Dillon questioned whether the cameras can fairly distinguish whether drivers have first come to a stop before turning or whether they’ve blown red lights.
Click here to read Dillon’s amendment. She said she ended up not pursuing the amendment after both proponents and opponents of the red-light bill objected to it.
Another New Haven state legislator who has expressed reservations about the bill in the past, Gary Holder-Winfield, also did not appear at the press conference. He said later he had a work commitment. And he said that he will vote for the bill this year. He came around to support it last year, too.
“I’m not in love with the thing. I don’t like the potential that there is to use it for other purposes,” he said. “But I would vote for it. I have heard enough to understand why red-light cameras are something people want to do. I live at the corner of Winchester and Division, where I’ve had cars get hit and almost come into my yard. So I recognize the issue.”
Dueling Studies
Proponents like new downtown Alderman Doug Hausladen said red-light cameras in other states have reduced the number of accidents and saved lives.
Hausladen (pictured) pointed to this insurance industry-backed 2011 study showing a dramatic reduction of “T‑Bone” (front-to-side) car crashes. While the number of rear-end collisions crept up due to people suddenly stopping at red lights, the drop in deadlier T‑Bones prevented far more damage and loss of life.
Connecticut ACLU chief Andrew Schneider, meanwhile, pointed to this 2008 University of Florida study concluding that the cameras may actually increase the risk of accidents and serious injuries; and to recommendations from auditors in Denver and Los Angeles that the cameras be removed because of a lack of evidence that they work.
“I have heard only positive reports from places that have enacted it,” state Sen. Looney responded. “Over time, there has been a declining number of accidents.” He also said the cameras have “deterrent power. People know they need to be more careful at those intersections.”
ACLU’s Schneider also criticized the use of the cameras — which record license plate numbers and the movement of a car through an intersection, but not faces — for compromising people’s constitutional rights to due process. The cameras don’t reveal who’s driving the car. “The driver never has a chance to confront an accuser. Oftentimes it’s a different person who’s driving the car other than the owner,” Schneider said. Even if they appeal a ticket weeks or months after receiving a fine in the mail, drivers can find it “hard to remember details.” Such “fundamental constitutional conflicts” have led states like Maine and New Hampshire to ban red-light cameras, he said.

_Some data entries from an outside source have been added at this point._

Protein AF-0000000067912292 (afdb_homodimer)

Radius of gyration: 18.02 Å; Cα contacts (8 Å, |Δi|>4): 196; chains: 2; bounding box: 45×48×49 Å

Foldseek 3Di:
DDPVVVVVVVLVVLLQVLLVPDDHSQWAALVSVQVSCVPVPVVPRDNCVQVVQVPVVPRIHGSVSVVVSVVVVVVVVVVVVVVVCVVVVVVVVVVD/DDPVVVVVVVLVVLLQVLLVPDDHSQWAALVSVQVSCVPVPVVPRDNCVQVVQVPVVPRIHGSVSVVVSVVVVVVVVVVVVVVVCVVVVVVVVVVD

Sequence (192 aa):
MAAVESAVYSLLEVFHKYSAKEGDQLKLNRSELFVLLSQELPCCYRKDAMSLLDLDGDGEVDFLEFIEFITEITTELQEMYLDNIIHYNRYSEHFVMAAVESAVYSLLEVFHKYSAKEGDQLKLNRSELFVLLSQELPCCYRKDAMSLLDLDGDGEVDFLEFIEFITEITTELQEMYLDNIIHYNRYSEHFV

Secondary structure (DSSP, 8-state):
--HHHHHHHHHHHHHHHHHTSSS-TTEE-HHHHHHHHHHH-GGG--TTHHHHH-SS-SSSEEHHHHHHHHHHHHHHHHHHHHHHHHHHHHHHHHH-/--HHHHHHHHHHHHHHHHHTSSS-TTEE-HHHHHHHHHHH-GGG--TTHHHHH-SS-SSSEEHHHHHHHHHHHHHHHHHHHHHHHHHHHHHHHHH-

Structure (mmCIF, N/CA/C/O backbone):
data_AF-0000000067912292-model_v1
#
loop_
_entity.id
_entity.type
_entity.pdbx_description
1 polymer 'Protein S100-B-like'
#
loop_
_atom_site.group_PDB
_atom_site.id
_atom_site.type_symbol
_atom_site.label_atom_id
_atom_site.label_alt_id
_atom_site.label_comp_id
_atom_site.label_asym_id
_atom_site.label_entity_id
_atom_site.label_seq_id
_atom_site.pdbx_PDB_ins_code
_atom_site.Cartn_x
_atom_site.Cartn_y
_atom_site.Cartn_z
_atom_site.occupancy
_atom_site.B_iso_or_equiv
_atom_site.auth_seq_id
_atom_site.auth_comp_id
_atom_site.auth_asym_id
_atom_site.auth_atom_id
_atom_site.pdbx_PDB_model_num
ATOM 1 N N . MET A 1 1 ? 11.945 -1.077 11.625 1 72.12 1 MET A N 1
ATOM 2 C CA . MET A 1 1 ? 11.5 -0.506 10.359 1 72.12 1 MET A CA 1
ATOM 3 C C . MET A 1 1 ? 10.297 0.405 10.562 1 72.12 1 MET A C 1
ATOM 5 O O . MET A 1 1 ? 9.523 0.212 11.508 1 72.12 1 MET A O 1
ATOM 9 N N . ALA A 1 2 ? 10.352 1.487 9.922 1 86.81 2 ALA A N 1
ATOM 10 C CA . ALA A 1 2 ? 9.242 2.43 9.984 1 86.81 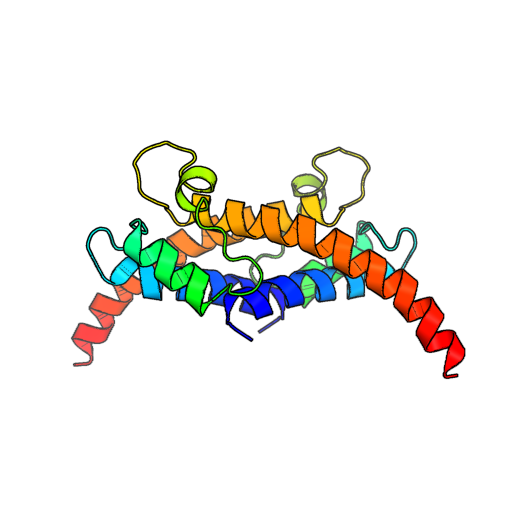2 ALA A CA 1
ATOM 11 C C . ALA A 1 2 ? 7.953 1.792 9.477 1 86.81 2 ALA A C 1
ATOM 13 O O . ALA A 1 2 ? 7.992 0.798 8.742 1 86.81 2 ALA A O 1
ATOM 14 N N . ALA A 1 3 ? 6.785 2.189 9.906 1 89.81 3 ALA A N 1
ATOM 15 C CA . ALA A 1 3 ? 5.496 1.552 9.656 1 89.81 3 ALA A CA 1
ATOM 16 C C . ALA A 1 3 ? 5.234 1.414 8.156 1 89.81 3 ALA A C 1
ATOM 18 O O . ALA A 1 3 ? 4.883 0.332 7.68 1 89.81 3 ALA A O 1
ATOM 19 N N . VAL A 1 4 ? 5.512 2.436 7.43 1 91.5 4 VAL A N 1
ATOM 20 C CA . VAL A 1 4 ? 5.238 2.428 5.996 1 91.5 4 VAL A CA 1
ATOM 21 C C . VAL A 1 4 ? 6.242 1.528 5.281 1 91.5 4 VAL A C 1
ATOM 23 O O . VAL A 1 4 ? 5.879 0.782 4.371 1 91.5 4 VAL A O 1
ATOM 26 N N . GLU A 1 5 ? 7.496 1.577 5.688 1 88.75 5 GLU A N 1
ATOM 27 C CA . GLU A 1 5 ? 8.523 0.717 5.113 1 88.75 5 GLU A CA 1
ATOM 28 C C . GLU A 1 5 ? 8.195 -0.757 5.32 1 88.75 5 GLU A C 1
ATOM 30 O O . GLU A 1 5 ? 8.289 -1.557 4.387 1 88.75 5 GLU A O 1
ATOM 35 N N . SER A 1 6 ? 7.805 -1.08 6.496 1 90.5 6 SER A N 1
ATOM 36 C CA . SER A 1 6 ? 7.434 -2.457 6.809 1 90.5 6 SER A CA 1
ATOM 37 C C . SER A 1 6 ? 6.219 -2.9 5.996 1 90.5 6 SER A C 1
ATOM 39 O O . SER A 1 6 ? 6.152 -4.047 5.547 1 90.5 6 SER A O 1
ATOM 41 N N . ALA A 1 7 ? 5.293 -1.981 5.836 1 91.25 7 ALA A N 1
ATOM 42 C CA . ALA A 1 7 ? 4.09 -2.271 5.062 1 91.25 7 ALA A CA 1
ATOM 43 C C . ALA A 1 7 ? 4.43 -2.572 3.605 1 91.25 7 ALA A C 1
ATOM 45 O O . ALA A 1 7 ? 3.961 -3.566 3.045 1 91.25 7 ALA A O 1
ATOM 46 N N . VAL A 1 8 ? 5.316 -1.831 3.029 1 90.44 8 VAL A N 1
ATOM 47 C CA . VAL A 1 8 ? 5.688 -1.962 1.625 1 90.44 8 VAL A CA 1
ATOM 48 C C . VAL A 1 8 ? 6.43 -3.277 1.405 1 90.44 8 VAL A C 1
ATOM 50 O O . VAL A 1 8 ? 6.141 -4.008 0.454 1 90.44 8 VAL A O 1
ATOM 53 N N . TYR A 1 9 ? 7.285 -3.588 2.307 1 87.19 9 TYR A N 1
ATOM 54 C CA . TYR A 1 9 ? 8.023 -4.84 2.199 1 87.19 9 TYR A CA 1
ATOM 55 C C . TYR A 1 9 ? 7.098 -6.039 2.365 1 87.19 9 TYR A C 1
ATOM 57 O O . TYR A 1 9 ? 7.262 -7.055 1.688 1 87.19 9 TYR A O 1
ATOM 65 N N . SER A 1 10 ? 6.172 -5.918 3.277 1 91 10 SER A N 1
ATOM 66 C CA . SER A 1 10 ? 5.207 -6.996 3.49 1 91 10 SER A CA 1
ATOM 67 C C . SER A 1 10 ? 4.383 -7.25 2.234 1 91 10 SER A C 1
ATOM 69 O O . SER A 1 10 ? 4.086 -8.398 1.903 1 91 10 SER A O 1
ATOM 71 N N . LEU A 1 11 ? 4.023 -6.188 1.518 1 91.69 11 LEU A N 1
ATOM 72 C CA . LEU A 1 11 ? 3.262 -6.328 0.281 1 91.69 11 LEU A CA 1
ATOM 73 C C . LEU A 1 11 ? 4.07 -7.082 -0.771 1 91.69 11 LEU A C 1
ATOM 75 O O . LEU A 1 11 ? 3.541 -7.965 -1.449 1 91.69 11 LEU A O 1
ATOM 79 N N . LEU A 1 12 ? 5.359 -6.773 -0.861 1 89.81 12 LEU A N 1
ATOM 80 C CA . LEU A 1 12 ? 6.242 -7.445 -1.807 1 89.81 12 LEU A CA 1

Looney responded that the constitutional criticisms would be more of a concern if the law involved “criminal violations,” not civil ones. He said the bill will include, as it did last year, a provision that prevents municipally issued tickets from red-light cameras from affecting a person’s driving record.
New Haven’s Hausladen has helped lead the charge for the state enabling law for years, previously through his role as leader of the Downtown-Wooster Square Management Team.

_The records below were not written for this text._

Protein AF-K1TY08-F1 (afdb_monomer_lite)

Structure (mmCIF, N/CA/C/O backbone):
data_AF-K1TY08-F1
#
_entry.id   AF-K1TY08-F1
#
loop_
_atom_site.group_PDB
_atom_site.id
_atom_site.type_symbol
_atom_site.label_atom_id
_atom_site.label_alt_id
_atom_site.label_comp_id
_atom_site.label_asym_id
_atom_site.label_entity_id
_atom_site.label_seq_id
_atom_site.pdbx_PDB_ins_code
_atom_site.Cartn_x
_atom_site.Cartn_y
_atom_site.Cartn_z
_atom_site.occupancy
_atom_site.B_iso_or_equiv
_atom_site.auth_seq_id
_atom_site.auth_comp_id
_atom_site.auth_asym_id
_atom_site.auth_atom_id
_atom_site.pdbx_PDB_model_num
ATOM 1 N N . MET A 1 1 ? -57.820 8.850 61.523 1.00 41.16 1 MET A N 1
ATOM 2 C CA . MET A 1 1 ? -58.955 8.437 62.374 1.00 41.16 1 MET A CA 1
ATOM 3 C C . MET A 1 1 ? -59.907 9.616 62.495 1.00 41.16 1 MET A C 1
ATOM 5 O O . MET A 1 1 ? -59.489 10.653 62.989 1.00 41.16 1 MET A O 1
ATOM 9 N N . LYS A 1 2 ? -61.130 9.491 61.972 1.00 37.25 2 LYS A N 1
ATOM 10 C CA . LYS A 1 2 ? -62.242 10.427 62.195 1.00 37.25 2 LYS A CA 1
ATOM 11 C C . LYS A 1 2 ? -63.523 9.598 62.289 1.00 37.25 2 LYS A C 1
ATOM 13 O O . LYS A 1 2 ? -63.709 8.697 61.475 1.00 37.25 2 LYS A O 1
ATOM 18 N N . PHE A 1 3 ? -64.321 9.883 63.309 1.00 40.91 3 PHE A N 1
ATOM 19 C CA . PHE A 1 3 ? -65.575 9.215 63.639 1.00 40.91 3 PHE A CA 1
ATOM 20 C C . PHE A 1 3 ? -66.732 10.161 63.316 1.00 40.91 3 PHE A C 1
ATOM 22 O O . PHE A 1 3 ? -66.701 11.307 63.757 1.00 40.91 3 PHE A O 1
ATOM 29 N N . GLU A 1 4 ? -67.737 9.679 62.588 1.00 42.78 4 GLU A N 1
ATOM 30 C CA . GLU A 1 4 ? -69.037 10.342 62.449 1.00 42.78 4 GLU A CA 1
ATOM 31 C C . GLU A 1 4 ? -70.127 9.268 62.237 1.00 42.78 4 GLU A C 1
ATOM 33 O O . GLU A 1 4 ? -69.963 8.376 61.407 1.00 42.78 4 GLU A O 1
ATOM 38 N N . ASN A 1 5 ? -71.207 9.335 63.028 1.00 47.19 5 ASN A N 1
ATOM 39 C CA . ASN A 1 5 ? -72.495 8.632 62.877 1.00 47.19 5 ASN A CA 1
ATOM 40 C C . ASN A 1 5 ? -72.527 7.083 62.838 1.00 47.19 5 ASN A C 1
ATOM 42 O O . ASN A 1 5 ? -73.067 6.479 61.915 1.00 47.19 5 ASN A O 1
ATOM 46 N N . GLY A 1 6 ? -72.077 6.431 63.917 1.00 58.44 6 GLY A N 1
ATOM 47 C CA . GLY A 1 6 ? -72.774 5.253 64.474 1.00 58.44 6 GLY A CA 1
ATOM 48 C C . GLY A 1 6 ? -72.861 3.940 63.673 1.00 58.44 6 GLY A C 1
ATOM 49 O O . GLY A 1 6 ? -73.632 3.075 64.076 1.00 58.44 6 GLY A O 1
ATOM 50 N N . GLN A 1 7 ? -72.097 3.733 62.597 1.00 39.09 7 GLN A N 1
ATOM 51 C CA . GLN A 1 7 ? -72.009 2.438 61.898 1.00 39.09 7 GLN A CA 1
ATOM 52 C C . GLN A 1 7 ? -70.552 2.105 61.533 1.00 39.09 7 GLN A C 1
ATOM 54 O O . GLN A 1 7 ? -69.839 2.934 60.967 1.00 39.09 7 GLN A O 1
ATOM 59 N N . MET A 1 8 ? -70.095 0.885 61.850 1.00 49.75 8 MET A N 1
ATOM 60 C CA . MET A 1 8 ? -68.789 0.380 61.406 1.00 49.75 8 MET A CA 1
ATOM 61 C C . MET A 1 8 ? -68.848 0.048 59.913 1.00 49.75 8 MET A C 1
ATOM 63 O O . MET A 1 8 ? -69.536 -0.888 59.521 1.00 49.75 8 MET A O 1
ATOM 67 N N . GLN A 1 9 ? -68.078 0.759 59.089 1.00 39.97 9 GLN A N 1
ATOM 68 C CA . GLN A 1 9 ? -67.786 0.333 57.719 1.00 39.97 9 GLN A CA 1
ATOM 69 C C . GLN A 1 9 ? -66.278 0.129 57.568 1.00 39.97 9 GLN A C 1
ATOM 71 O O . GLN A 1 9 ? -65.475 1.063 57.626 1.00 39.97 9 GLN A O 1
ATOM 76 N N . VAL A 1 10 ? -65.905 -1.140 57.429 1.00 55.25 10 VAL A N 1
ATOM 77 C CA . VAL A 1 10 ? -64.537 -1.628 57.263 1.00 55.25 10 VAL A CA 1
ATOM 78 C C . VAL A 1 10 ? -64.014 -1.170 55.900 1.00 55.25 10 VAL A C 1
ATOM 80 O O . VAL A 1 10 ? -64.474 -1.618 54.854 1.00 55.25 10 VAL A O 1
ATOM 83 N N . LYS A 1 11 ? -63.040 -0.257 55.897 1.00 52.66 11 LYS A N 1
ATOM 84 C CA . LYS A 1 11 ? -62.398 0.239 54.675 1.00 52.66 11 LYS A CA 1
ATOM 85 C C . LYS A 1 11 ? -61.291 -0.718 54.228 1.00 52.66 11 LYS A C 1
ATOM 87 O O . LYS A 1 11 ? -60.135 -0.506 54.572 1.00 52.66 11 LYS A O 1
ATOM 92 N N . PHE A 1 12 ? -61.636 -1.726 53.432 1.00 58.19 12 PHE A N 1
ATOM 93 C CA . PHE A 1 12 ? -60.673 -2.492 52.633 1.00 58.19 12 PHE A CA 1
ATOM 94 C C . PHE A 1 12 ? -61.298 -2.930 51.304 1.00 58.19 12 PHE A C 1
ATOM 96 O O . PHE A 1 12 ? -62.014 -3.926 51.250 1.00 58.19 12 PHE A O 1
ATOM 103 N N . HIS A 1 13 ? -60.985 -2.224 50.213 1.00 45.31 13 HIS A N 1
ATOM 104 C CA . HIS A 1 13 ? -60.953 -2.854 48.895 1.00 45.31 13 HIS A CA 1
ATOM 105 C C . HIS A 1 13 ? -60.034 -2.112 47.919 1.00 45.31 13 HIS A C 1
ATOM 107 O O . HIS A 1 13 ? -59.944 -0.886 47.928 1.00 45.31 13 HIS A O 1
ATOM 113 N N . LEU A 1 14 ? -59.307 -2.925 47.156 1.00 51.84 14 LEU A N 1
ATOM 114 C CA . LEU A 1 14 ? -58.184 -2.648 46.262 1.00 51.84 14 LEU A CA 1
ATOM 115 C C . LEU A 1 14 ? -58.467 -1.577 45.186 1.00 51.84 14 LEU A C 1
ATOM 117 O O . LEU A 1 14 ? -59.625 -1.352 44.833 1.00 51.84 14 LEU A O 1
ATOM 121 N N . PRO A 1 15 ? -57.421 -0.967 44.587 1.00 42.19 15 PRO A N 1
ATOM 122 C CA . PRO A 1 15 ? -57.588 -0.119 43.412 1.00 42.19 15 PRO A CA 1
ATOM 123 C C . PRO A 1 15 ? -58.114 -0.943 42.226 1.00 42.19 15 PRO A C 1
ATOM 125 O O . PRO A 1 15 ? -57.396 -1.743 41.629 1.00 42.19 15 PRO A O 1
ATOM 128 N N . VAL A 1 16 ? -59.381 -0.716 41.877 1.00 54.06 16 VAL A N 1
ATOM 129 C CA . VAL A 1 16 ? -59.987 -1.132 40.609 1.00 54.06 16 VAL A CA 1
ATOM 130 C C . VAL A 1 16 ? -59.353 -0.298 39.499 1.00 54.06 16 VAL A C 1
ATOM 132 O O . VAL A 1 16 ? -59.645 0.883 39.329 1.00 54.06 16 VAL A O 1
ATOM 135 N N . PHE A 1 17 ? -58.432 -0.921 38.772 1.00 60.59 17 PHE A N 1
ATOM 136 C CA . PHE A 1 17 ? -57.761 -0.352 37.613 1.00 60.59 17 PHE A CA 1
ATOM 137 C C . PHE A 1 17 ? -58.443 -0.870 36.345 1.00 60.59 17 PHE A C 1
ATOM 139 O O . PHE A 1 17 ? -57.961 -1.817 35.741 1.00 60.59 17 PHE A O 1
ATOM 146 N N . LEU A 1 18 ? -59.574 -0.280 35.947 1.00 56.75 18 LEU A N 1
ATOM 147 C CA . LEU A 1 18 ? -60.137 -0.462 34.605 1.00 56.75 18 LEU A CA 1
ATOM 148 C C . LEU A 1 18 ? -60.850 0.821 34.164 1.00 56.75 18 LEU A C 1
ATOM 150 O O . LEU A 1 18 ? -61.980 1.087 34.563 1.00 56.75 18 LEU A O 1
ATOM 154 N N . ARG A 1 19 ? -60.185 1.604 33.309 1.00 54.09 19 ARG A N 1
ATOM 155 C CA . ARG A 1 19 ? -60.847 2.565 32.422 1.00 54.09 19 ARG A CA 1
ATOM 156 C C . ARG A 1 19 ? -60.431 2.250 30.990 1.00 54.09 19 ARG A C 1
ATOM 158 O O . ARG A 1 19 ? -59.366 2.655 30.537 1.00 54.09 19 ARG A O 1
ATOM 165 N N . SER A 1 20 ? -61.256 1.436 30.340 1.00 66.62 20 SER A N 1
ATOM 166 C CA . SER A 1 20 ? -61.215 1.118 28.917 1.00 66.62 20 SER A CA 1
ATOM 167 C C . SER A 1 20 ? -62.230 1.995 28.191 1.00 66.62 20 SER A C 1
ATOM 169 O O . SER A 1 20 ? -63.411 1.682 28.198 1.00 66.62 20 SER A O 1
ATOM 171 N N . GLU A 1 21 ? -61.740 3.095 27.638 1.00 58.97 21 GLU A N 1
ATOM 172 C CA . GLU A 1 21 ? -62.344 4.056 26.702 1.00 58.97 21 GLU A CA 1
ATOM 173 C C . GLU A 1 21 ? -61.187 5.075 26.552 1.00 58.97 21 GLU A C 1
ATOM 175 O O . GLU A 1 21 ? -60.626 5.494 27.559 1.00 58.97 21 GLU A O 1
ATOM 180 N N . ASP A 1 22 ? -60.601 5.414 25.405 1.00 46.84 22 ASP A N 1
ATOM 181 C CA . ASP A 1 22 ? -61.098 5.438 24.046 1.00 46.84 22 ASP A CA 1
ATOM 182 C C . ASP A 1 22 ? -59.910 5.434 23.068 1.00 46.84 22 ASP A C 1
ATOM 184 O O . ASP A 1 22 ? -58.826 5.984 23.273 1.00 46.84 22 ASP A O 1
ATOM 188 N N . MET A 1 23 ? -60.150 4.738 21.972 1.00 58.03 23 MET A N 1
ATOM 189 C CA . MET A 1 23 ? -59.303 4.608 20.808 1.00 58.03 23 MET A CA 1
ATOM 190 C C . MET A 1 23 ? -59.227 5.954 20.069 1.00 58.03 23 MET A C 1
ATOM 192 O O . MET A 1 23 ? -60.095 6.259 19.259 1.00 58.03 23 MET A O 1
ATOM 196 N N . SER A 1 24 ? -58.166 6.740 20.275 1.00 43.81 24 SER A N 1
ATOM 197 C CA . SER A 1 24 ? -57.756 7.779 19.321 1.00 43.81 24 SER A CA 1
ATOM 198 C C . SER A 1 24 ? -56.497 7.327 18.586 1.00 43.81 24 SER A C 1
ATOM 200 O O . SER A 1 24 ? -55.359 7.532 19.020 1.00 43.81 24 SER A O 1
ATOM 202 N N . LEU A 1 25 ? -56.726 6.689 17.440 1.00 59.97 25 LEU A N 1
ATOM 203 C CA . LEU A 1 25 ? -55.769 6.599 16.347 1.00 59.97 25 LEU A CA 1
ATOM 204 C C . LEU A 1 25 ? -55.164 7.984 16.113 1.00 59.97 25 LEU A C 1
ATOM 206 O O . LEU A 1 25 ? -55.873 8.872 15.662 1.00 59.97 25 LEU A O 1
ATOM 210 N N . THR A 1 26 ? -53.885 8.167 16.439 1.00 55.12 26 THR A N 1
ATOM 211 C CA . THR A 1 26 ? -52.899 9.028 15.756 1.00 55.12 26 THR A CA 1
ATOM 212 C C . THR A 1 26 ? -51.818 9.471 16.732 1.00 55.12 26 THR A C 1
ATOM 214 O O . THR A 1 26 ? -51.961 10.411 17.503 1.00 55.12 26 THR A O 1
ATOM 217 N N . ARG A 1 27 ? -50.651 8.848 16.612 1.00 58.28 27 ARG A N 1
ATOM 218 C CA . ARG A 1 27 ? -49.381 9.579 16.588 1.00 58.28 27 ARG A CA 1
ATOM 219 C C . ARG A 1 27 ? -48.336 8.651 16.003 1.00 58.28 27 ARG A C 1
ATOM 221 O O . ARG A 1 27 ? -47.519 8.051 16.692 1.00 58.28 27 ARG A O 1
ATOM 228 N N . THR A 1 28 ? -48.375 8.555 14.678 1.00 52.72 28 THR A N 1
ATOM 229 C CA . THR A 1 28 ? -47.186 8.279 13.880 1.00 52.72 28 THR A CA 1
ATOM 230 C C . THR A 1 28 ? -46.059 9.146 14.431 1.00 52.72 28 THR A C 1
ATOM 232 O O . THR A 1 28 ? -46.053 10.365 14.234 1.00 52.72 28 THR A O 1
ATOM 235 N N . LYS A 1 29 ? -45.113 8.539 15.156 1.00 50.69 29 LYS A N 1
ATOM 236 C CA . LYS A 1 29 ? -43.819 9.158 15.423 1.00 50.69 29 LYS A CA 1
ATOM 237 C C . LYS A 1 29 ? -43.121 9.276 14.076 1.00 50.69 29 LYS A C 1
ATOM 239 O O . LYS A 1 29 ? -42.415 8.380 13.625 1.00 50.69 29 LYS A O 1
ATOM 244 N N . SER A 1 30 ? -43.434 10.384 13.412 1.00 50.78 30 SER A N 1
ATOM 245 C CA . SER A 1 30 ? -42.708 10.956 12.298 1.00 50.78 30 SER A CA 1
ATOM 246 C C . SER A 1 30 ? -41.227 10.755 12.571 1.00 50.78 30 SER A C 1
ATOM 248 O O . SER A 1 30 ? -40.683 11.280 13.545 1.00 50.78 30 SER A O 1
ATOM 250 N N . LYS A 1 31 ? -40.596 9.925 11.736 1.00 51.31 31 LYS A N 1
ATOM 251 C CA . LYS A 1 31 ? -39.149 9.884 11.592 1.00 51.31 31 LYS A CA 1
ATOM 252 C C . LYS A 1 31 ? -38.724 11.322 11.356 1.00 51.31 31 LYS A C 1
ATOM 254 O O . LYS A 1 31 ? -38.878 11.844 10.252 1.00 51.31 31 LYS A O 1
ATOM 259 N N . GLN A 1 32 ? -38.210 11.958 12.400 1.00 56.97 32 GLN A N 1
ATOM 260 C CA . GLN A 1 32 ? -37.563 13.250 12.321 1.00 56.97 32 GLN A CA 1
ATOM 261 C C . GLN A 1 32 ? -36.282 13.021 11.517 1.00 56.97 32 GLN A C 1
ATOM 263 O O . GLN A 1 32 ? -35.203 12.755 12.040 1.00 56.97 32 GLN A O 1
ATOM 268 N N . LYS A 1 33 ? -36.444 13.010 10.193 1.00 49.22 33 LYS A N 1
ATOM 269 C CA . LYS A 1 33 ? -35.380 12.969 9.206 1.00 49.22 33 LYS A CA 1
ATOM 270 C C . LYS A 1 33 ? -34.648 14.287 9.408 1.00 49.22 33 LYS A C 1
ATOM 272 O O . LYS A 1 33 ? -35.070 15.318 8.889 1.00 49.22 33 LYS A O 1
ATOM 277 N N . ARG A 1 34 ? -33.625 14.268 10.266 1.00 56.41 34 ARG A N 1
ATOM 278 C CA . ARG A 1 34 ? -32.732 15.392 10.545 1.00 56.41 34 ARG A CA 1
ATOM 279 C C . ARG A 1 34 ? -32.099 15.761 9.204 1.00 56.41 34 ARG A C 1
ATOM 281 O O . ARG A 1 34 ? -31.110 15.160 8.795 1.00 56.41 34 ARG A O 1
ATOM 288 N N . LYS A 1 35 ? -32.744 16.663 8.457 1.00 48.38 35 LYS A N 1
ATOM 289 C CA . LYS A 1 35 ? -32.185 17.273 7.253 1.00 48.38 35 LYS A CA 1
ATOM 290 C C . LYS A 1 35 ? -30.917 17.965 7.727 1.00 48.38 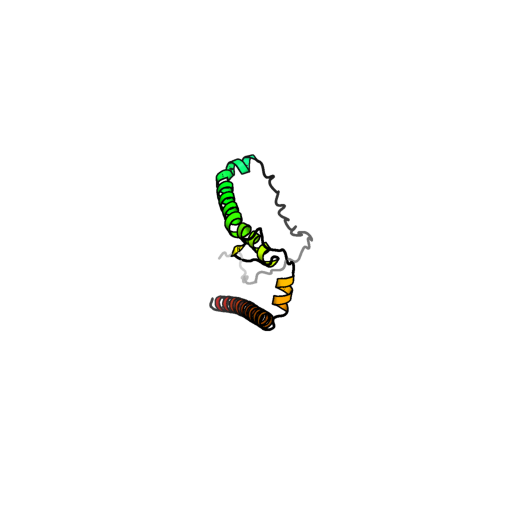35 LYS A C 1
ATOM 292 O O . LYS A 1 35 ? -30.988 19.018 8.350 1.00 48.38 35 LYS A O 1
ATOM 297 N N . GLN A 1 36 ? -29.771 17.335 7.495 1.00 58.97 36 GLN A N 1
ATOM 298 C CA . GLN A 1 36 ? -28.490 18.015 7.554 1.00 58.97 36 GLN A CA 1
ATOM 299 C C . GLN A 1 36 ? -28.561 19.123 6.505 1.00 58.97 36 GLN A C 1
ATOM 301 O O . GLN A 1 36 ? -28.438 18.874 5.307 1.00 58.97 36 GLN A O 1
ATOM 306 N N . THR A 1 37 ? -28.845 20.344 6.942 1.00 54.78 37 THR A N 1
ATOM 307 C CA . THR A 1 37 ? -28.584 21.537 6.149 1.00 54.78 37 THR A CA 1
ATOM 308 C C . THR A 1 37 ? -27.085 21.555 5.901 1.00 54.78 37 THR A C 1
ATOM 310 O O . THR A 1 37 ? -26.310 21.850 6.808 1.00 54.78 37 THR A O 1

The law to be proposed this year would allow cities with 60,000 or more people to experiment with the cameras.
Bicycling groups and “safe streets” organizers have made the law a top priority. Hausladen was asked about concerns raised by those same groups about plans for remaking that same stretch of Route 34 near the hospital as part of a new Downtown Crossing Plan. The groups charged that the city, despite its pledge to support pedestrian- and cycling-friendly “Safe Streets,” was pushing through another frightening mini-freeway dedicated primarily to fast-moving auto traffic (the way it did with the widening of Whalley Avenue in Westville). Officials eventually modified the plan somewhat in response to those concerns.
“The latest redesign is actually a good compromise,” Hausladen responded. “It’s going to be a great improvement.”